When he was alone in his room he breathed relief. His mother, perhaps, would come in on her way to bed, but otherwise he would be alone for the hours of the night, and yet so much not alone. He thought that to-night his mother would certainly come, and he undressed quickly so that when he should hear her he could get into bed and pretend to be asleep. This small piece of deception did not trouble him, since it would not trouble her. He had never given her what he owed her. Now he wanted to think uninterruptedly of Viola.

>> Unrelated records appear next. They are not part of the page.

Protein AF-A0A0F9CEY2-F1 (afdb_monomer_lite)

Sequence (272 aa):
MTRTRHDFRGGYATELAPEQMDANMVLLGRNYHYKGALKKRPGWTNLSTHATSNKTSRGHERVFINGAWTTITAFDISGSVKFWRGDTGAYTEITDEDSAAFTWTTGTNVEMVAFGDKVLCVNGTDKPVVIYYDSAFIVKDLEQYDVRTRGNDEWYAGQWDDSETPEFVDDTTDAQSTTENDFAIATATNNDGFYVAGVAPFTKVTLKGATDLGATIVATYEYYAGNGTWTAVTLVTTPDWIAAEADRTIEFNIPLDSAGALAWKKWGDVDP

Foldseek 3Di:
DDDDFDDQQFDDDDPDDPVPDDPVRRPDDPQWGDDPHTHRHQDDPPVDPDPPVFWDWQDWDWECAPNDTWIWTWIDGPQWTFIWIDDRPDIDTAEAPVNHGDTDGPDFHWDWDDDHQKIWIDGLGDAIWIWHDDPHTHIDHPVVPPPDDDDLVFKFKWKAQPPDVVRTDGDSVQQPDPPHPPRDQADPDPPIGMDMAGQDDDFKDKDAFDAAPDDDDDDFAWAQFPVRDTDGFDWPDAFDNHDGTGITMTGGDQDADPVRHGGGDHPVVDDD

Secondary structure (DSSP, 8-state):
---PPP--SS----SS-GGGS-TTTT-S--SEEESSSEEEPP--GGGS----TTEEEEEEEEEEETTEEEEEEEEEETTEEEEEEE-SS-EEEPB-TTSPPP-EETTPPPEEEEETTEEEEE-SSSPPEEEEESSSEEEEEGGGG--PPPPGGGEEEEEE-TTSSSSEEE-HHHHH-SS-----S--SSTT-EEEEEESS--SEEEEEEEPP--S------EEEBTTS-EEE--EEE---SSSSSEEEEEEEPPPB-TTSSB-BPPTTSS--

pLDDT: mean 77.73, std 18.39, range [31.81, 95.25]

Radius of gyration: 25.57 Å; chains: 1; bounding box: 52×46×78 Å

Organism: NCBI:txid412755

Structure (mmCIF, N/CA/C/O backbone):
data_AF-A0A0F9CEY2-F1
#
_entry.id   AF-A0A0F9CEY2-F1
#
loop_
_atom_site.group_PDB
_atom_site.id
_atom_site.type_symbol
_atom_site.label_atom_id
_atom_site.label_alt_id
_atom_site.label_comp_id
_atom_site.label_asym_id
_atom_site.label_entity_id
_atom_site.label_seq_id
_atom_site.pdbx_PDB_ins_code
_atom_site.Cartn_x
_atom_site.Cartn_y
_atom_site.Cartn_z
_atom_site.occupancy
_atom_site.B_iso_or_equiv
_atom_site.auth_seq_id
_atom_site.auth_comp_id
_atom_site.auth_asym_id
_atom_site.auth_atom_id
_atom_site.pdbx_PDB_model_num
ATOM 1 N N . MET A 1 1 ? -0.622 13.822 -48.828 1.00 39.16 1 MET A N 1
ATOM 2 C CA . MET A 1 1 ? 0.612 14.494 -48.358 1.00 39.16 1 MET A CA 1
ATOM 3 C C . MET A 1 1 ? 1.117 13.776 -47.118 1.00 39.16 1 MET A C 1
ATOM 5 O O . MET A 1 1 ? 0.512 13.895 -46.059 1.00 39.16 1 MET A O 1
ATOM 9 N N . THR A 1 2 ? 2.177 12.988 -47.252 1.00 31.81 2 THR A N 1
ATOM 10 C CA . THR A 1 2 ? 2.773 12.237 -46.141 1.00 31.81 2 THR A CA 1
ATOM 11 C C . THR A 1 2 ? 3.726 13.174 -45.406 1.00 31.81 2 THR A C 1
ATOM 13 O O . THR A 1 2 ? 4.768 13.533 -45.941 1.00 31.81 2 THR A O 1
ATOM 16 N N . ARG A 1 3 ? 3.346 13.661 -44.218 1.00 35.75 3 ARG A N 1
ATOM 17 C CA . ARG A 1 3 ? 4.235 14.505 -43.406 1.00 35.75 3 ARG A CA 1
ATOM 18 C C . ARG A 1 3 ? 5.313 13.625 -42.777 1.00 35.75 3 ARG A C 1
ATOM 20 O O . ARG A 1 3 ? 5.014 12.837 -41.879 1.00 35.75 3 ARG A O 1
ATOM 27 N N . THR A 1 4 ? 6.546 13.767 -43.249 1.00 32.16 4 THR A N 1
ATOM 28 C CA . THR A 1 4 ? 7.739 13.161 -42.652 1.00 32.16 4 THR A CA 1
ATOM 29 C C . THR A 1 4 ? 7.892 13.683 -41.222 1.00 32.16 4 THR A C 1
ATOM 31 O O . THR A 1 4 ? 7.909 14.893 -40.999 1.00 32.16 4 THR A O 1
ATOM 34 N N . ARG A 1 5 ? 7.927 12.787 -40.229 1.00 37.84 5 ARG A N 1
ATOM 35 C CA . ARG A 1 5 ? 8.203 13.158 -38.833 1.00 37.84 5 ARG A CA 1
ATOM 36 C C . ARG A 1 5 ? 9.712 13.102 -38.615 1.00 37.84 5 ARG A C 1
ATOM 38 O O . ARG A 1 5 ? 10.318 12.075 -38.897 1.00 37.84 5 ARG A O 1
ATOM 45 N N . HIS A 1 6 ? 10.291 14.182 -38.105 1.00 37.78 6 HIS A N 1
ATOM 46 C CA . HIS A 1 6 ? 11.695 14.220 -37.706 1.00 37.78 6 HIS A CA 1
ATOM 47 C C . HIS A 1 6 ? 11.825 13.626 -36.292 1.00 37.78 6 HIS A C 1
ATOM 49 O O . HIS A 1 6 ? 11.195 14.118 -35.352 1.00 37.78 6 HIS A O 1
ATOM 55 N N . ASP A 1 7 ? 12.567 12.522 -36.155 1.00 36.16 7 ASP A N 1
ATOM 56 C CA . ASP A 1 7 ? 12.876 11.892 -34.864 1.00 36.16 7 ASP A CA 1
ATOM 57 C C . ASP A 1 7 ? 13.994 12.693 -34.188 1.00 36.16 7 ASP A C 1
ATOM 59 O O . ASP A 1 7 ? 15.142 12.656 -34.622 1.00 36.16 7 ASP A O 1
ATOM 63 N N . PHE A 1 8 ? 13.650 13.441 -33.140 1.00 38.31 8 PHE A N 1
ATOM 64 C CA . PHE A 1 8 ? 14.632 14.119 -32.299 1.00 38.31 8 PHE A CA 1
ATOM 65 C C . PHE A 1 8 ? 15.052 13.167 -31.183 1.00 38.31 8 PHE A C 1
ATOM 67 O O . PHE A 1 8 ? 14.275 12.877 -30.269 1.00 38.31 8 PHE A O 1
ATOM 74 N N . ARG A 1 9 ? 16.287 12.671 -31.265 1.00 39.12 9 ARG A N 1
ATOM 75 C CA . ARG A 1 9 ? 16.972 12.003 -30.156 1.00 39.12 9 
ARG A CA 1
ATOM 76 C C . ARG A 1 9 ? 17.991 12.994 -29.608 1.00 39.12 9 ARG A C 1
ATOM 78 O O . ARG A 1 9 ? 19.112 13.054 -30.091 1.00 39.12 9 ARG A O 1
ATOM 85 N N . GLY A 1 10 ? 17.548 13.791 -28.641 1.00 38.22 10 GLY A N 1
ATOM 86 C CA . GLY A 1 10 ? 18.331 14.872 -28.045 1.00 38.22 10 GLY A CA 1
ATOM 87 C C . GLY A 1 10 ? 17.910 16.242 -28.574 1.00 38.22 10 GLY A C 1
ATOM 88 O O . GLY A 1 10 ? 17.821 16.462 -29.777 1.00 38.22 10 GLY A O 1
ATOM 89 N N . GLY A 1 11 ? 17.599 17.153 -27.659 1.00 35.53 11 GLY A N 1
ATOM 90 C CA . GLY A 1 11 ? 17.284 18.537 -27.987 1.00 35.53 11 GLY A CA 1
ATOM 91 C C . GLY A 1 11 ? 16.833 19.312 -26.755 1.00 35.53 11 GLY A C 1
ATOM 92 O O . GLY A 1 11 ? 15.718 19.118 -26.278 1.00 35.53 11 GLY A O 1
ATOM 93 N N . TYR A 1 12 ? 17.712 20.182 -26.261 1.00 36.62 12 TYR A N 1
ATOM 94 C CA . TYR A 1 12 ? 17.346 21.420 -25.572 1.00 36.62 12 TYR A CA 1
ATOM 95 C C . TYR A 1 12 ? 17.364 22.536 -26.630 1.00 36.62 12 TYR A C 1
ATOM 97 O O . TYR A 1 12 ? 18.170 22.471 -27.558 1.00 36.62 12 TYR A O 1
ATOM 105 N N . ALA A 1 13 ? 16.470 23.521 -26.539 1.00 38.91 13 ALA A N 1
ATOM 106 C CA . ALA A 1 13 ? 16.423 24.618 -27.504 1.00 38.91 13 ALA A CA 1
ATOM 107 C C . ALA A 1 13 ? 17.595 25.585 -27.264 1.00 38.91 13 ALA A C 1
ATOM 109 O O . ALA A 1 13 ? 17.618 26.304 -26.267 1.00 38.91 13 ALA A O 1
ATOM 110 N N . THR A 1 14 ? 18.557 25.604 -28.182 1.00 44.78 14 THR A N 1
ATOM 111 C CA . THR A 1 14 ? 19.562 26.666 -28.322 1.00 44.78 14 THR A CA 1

He leaned out of the window with his chin on his hands and gazed at the dark masses of trees in front of him and at the starry roof of the sky above them, which was above her, too. His window was on the same side of the house as that of the room in which Grant had slept the year before, but the trees were nearer to it. He gazed more at the sky than at the trees. Yes, in that direction, almost directly in front of him, lay the cottage in which she was—now at this very minute. It was a moving thought. Perhaps she was asleep, perhaps she was looking at the same stars as he was. Perhaps she was thinking of him, as he was thinking of her. That was a very stirring thought, and led him to shift his position. He wanted to be in motion as he thought of her. Later on, when the house was all asleep, he would dress and go out. For the present he could only walk about his room, when the waves of emotion that came to him stirred him from his place at the window.
But he could not think like that. He did not know what to think about. His impatience grew for the time to come when he should be alone and undisturbed. Then he would be able to think, out there under the stars. The trees oppressed him, as they had never done before. He got into bed. He would lie and think there until his mother had come and gone. But the moment he got into bed he fell asleep, and did not awake when she came in softly, shielding the light of her candle from his eyes.